How to use auto-generated packages:

Take a look at the "test progs" under xsd-makepkg/tests, they're basically simple usage examples. For unmarshal you need to define just one small custom struct like this --- using the rss package as a simple example, as demonstrated in xsd-makepkg/tests/xsd-test-rss/main.go:

type MyRssDoc struct {
    XMLName xml.Name `xml:"rss"`
    rss.TxsdRss
}

So your custom struct specifies two things:

  • the XML name of the root element in your XML file, as is typical when working with encoding/xml.Unmarshal().

  • the Go struct type from the auto-generated package to embed right inside your custom struct.

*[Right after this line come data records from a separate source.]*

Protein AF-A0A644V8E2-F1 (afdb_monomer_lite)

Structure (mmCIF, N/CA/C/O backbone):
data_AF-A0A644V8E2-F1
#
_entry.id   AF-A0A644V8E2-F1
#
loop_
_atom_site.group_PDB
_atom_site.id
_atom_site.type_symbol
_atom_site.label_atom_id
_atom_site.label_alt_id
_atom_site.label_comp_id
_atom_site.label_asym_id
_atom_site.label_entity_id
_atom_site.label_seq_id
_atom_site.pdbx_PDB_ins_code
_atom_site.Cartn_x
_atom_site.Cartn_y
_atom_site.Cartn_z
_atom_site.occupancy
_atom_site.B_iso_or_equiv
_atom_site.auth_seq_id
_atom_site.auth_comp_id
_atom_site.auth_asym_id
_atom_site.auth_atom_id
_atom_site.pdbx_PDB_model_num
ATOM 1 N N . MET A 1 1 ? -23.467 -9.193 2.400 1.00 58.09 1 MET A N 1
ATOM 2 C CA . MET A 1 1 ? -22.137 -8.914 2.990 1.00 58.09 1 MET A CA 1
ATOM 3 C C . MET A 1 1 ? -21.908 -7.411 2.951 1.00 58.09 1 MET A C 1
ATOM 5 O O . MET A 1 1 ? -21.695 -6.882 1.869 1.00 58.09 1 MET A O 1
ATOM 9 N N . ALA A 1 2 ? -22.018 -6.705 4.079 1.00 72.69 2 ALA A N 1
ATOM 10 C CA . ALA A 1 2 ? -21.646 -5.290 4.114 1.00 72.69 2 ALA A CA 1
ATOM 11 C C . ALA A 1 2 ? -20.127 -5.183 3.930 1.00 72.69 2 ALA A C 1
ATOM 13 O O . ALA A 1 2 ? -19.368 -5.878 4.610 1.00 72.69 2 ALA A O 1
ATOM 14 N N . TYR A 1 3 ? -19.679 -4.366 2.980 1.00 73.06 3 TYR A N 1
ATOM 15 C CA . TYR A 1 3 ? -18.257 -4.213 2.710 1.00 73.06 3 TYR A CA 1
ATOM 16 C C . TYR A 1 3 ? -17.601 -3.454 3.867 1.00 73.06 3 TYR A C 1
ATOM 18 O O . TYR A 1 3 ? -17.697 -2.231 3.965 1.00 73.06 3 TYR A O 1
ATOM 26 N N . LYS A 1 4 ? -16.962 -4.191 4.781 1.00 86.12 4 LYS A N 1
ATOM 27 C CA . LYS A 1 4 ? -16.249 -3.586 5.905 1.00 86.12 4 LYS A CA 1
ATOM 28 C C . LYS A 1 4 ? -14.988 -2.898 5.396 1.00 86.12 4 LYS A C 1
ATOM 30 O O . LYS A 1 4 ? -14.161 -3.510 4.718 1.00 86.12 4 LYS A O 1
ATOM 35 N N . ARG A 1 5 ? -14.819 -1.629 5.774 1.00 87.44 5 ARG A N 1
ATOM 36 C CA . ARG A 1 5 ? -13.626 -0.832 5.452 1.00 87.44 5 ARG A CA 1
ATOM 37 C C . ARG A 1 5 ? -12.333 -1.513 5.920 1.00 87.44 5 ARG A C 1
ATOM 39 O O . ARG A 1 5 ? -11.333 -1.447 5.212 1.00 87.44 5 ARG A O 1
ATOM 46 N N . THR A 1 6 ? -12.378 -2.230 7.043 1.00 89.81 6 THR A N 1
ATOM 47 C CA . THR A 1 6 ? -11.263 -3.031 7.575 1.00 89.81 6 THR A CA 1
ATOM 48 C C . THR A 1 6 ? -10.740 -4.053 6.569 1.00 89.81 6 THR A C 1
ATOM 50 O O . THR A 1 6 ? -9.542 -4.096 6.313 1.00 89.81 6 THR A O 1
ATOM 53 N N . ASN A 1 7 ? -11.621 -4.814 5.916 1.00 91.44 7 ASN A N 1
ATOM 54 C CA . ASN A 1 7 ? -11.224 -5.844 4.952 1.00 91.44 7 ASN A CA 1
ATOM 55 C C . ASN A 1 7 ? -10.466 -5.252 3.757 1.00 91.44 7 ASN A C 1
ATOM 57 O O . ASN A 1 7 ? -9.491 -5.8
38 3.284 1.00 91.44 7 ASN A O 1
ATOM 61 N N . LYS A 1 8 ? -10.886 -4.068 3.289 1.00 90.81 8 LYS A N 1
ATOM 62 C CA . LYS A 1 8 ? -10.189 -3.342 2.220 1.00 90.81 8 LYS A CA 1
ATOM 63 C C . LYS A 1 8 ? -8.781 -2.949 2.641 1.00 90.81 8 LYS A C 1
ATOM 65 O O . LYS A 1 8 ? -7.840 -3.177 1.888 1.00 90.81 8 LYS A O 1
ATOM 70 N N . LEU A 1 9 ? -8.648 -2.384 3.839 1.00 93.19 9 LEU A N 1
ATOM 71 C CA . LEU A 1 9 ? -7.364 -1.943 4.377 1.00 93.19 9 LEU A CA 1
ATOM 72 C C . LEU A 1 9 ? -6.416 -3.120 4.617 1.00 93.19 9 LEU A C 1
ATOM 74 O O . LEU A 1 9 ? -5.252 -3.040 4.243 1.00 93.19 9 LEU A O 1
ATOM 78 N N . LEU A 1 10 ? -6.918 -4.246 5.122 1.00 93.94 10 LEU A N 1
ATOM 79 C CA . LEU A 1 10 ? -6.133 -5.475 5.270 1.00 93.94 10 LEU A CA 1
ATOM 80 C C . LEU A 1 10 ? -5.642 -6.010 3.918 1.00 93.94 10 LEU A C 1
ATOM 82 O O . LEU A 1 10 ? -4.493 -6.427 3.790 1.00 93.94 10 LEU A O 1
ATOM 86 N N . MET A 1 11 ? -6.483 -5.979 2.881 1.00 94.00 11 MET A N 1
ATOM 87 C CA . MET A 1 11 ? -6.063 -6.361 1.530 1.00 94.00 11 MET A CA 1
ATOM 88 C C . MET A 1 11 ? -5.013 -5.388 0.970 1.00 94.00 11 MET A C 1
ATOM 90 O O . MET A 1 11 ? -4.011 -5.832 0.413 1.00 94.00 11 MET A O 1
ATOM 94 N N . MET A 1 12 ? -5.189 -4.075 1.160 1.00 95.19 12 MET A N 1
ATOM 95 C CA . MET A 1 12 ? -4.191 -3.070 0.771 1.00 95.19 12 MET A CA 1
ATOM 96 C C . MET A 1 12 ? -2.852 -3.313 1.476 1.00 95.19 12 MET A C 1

The second part is the only tricky part. XML Schema Definition has no real concept of "root element", partly because they're designed to support use-cases where you embed a full document defined in one XSD deep inside a full document defined in another XSD. So a Collada document may contain a full or partial MathML document somewhere inside it. Some well-designed XSDs define a single top-level element, so we could infer "this is the root element" and generate a "XyzDoc" struct (like the MyRssDoc above) for you. But many don't. Some formats may legally have one of two or more possible "root" elements, ie. Atom allegedly may have either a "feed" root element or an "entry" root element. So go-xsd does not magically infer which of the XSD's top-level elements might be the root element, you define this by writing a small struct as shown above. The naming of the root element Go type to be embedded is not consistent across different packages, because their naming is directly based on the XSD that was used to generate the package. So for example...

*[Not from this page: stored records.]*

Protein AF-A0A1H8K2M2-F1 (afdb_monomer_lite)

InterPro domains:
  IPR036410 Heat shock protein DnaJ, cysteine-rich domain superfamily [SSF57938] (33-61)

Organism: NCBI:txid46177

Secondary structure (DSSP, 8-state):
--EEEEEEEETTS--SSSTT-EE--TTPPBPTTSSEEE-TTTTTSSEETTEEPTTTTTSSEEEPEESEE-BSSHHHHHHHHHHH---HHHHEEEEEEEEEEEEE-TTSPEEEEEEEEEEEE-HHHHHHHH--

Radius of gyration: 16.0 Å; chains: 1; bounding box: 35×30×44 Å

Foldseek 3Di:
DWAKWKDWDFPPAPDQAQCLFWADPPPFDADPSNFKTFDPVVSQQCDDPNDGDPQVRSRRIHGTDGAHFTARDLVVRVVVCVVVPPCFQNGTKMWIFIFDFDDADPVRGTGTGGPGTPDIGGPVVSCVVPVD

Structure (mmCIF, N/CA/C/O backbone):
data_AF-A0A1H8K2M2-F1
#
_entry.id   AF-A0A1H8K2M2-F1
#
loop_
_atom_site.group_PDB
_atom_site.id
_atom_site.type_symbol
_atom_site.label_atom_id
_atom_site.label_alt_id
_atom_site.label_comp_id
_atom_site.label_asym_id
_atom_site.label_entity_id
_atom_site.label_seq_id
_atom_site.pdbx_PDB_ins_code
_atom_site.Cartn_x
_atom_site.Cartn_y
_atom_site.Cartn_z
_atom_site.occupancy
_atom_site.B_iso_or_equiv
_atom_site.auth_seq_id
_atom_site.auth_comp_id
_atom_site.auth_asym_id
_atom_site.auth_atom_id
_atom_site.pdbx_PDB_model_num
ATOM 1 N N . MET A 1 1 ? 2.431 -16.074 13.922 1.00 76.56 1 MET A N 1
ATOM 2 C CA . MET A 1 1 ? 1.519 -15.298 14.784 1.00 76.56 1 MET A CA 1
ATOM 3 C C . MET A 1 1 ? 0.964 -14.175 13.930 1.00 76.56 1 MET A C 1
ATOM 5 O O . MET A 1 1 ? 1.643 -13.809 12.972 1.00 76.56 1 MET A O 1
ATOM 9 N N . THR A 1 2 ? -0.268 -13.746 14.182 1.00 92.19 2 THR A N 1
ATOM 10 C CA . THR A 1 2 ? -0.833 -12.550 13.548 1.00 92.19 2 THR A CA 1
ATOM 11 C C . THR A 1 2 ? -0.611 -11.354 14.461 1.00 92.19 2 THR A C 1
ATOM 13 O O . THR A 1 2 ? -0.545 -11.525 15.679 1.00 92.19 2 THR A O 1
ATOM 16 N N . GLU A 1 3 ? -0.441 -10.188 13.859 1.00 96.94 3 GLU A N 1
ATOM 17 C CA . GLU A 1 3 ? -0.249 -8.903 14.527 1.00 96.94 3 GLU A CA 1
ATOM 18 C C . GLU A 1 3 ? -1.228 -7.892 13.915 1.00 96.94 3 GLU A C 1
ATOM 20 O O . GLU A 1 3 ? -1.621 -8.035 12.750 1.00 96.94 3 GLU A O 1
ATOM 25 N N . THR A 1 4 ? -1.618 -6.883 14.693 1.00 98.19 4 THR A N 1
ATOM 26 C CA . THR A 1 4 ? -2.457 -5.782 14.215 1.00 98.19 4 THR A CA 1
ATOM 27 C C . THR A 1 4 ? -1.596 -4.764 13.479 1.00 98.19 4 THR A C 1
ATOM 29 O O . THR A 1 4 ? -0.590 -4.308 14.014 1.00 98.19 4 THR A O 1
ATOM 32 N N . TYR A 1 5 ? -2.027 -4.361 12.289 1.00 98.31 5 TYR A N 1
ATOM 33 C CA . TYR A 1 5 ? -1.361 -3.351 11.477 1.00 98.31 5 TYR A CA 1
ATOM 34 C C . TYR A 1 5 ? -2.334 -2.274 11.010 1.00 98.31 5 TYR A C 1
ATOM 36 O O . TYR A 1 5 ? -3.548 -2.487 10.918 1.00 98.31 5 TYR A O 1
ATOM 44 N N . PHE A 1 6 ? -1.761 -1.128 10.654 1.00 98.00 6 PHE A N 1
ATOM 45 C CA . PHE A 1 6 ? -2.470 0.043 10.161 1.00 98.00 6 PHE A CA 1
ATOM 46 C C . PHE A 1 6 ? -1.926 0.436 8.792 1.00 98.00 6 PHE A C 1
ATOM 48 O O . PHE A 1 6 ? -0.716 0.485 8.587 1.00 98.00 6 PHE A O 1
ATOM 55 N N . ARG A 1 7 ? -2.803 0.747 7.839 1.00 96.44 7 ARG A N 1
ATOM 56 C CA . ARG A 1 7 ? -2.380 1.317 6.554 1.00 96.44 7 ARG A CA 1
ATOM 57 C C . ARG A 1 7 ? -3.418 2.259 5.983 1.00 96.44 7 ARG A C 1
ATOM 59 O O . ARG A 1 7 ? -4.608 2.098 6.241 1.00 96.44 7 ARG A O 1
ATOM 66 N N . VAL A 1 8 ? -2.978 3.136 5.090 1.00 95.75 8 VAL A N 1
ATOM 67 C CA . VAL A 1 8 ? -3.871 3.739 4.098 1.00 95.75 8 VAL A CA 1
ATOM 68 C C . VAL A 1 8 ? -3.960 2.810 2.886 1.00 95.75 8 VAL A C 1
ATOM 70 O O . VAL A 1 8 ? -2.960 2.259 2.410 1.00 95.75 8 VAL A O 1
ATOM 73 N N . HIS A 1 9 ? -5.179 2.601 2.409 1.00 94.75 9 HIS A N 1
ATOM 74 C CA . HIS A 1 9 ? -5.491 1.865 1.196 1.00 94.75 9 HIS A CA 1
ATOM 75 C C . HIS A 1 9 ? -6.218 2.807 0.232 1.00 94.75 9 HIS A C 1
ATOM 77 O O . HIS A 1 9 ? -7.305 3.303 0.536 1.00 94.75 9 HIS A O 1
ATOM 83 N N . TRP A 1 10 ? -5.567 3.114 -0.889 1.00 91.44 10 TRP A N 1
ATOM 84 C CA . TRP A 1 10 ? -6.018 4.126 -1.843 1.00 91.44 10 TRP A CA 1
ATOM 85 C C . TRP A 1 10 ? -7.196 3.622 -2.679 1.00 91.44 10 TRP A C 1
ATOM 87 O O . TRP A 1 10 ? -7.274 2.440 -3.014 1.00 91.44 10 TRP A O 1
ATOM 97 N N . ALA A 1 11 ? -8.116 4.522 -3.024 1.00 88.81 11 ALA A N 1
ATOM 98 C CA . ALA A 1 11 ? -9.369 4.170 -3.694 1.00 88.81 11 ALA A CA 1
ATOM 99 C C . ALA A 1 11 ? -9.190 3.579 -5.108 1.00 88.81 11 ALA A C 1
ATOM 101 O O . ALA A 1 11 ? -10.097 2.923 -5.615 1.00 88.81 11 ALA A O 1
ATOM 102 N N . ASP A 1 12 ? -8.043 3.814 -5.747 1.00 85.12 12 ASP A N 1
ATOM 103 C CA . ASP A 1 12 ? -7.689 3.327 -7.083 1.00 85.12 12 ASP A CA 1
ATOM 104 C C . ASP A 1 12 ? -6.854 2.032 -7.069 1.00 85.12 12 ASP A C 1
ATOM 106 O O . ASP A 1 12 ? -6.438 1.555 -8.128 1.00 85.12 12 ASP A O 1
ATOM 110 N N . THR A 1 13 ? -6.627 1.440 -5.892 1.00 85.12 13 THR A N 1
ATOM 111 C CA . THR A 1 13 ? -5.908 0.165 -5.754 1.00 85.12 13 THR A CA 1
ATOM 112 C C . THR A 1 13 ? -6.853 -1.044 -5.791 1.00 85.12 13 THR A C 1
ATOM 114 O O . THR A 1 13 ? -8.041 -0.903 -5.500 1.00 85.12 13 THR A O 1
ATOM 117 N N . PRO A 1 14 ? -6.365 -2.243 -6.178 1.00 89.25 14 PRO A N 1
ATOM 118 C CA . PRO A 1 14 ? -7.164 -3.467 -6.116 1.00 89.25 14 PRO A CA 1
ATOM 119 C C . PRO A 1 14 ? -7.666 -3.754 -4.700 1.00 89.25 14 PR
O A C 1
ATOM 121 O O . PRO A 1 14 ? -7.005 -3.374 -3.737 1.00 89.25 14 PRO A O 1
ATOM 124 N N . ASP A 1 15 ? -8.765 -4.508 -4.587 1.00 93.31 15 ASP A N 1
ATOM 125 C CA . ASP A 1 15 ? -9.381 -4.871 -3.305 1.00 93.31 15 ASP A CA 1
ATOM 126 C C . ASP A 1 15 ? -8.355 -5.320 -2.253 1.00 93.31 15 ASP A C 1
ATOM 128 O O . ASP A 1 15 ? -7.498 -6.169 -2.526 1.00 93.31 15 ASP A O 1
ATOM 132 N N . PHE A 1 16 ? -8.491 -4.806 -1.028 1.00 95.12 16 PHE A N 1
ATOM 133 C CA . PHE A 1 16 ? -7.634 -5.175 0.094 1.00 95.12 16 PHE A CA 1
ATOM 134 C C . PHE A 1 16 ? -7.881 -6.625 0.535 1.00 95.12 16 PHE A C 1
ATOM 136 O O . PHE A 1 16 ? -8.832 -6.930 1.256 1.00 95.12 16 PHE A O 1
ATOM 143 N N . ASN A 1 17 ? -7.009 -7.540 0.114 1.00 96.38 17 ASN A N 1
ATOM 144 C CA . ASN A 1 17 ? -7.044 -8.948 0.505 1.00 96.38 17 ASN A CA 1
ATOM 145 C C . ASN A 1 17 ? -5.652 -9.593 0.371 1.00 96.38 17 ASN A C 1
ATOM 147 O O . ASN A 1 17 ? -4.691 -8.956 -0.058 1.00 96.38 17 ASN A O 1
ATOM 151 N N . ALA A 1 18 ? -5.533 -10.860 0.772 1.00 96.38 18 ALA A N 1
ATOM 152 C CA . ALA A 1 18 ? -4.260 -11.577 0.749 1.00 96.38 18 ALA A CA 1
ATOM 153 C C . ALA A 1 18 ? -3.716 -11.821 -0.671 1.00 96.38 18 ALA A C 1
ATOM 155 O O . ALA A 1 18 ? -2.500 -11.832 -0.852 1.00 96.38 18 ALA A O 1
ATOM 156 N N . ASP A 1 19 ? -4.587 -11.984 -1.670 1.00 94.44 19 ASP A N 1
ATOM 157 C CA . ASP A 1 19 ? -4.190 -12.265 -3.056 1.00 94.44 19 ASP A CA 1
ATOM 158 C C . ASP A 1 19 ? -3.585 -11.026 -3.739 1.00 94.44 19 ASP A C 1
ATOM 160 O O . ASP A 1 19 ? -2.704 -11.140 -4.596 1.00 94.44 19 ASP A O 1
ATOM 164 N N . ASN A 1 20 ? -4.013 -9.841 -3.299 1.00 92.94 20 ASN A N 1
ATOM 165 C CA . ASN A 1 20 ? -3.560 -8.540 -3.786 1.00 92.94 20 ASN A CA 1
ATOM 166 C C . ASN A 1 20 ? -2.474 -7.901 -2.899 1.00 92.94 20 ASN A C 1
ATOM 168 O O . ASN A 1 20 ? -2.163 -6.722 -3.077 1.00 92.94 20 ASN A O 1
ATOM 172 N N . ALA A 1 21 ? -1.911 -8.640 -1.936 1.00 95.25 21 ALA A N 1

  • for rss we have rss.TxsdRss
  • for atom: atom.TentryType and atom.TfeedType
  • for svg: svg.TsvgType
  • for Collada: collada.TxsdCollada

Seems like Collada and RSS share a certain naming pattern, and yet Atom/SVG share another one? Mere coincidence, the naming is completely arbitrary and up to the XSD author. Ultimately, to find out the proper Go type name to embed, you'll have to dig a bit inside the generated package. That's actually pretty straightforward, here's how you do it:

A) Suppose you have an XML format where the root element (and only that one) is known to be named:

<gopher>

B) Open the generated Go package source files under $GOPATH/src/github.com/metaleap/go-xsd-pkg/yourdomain.org/xsd/gopher.xsd_go/*.go (unless you used custom paths when you ran the go-xsd/xsd-makepkg tool)

C) Search for an occurence of either:

"gopher"`

( quote, gopher, quote, backtick ), or:

 gopher"`

( whitespace, gopher, quote, backtick )

D) The found occurence is likely the tag for a field in a type named something like XsdGoPkgHasElem_Gopher or XsdGoPkgHasElems_Gopher. Ignore that type, instead focus on the type of the field itself. That's the one you're looking for, the one to embed in your tiny custom doc struct.

Command-line flags for go-xsd/xsd-makepkg tool:

  • -basepath="": Defaults to github.com/metaleap/go-xsd-pkg. A $GOPATH/src/-relative path (always a slash-style path, even on Windows) where XSD files are downloaded to / loaded from and generated Go wrapper packages are created. Any XSD imports are also rewritten as Go imports from that path (but are not otherwise auto-magically processed in any way).
  • -local=true: Local copy -- only downloads if file does not exist locally
  • -parse=false: Not necessary, unless the generated Go wrapper package fails to compile with either the error "cannot convert {value} to type {type}" or "cannot use {value} (type {type}) as type {type} in return argument" -- ultimately down to a slightly faulty XSD file, but while rare, those exist (hello, KML using 0 and 1 for xs:booleans that are clearly spec'd to be only ever either true or false...)
  • -uri="": The XML Schema Definition file URIs to generate a Go wrapper packages from, whitespace-separated. (For each, the protocol prefix can be omitted, it then defaults to http://. Only protocols understood by the net/http package are supported.)
  • -gofmt=true: Run 'gofmt' against the generated Go wrapper package?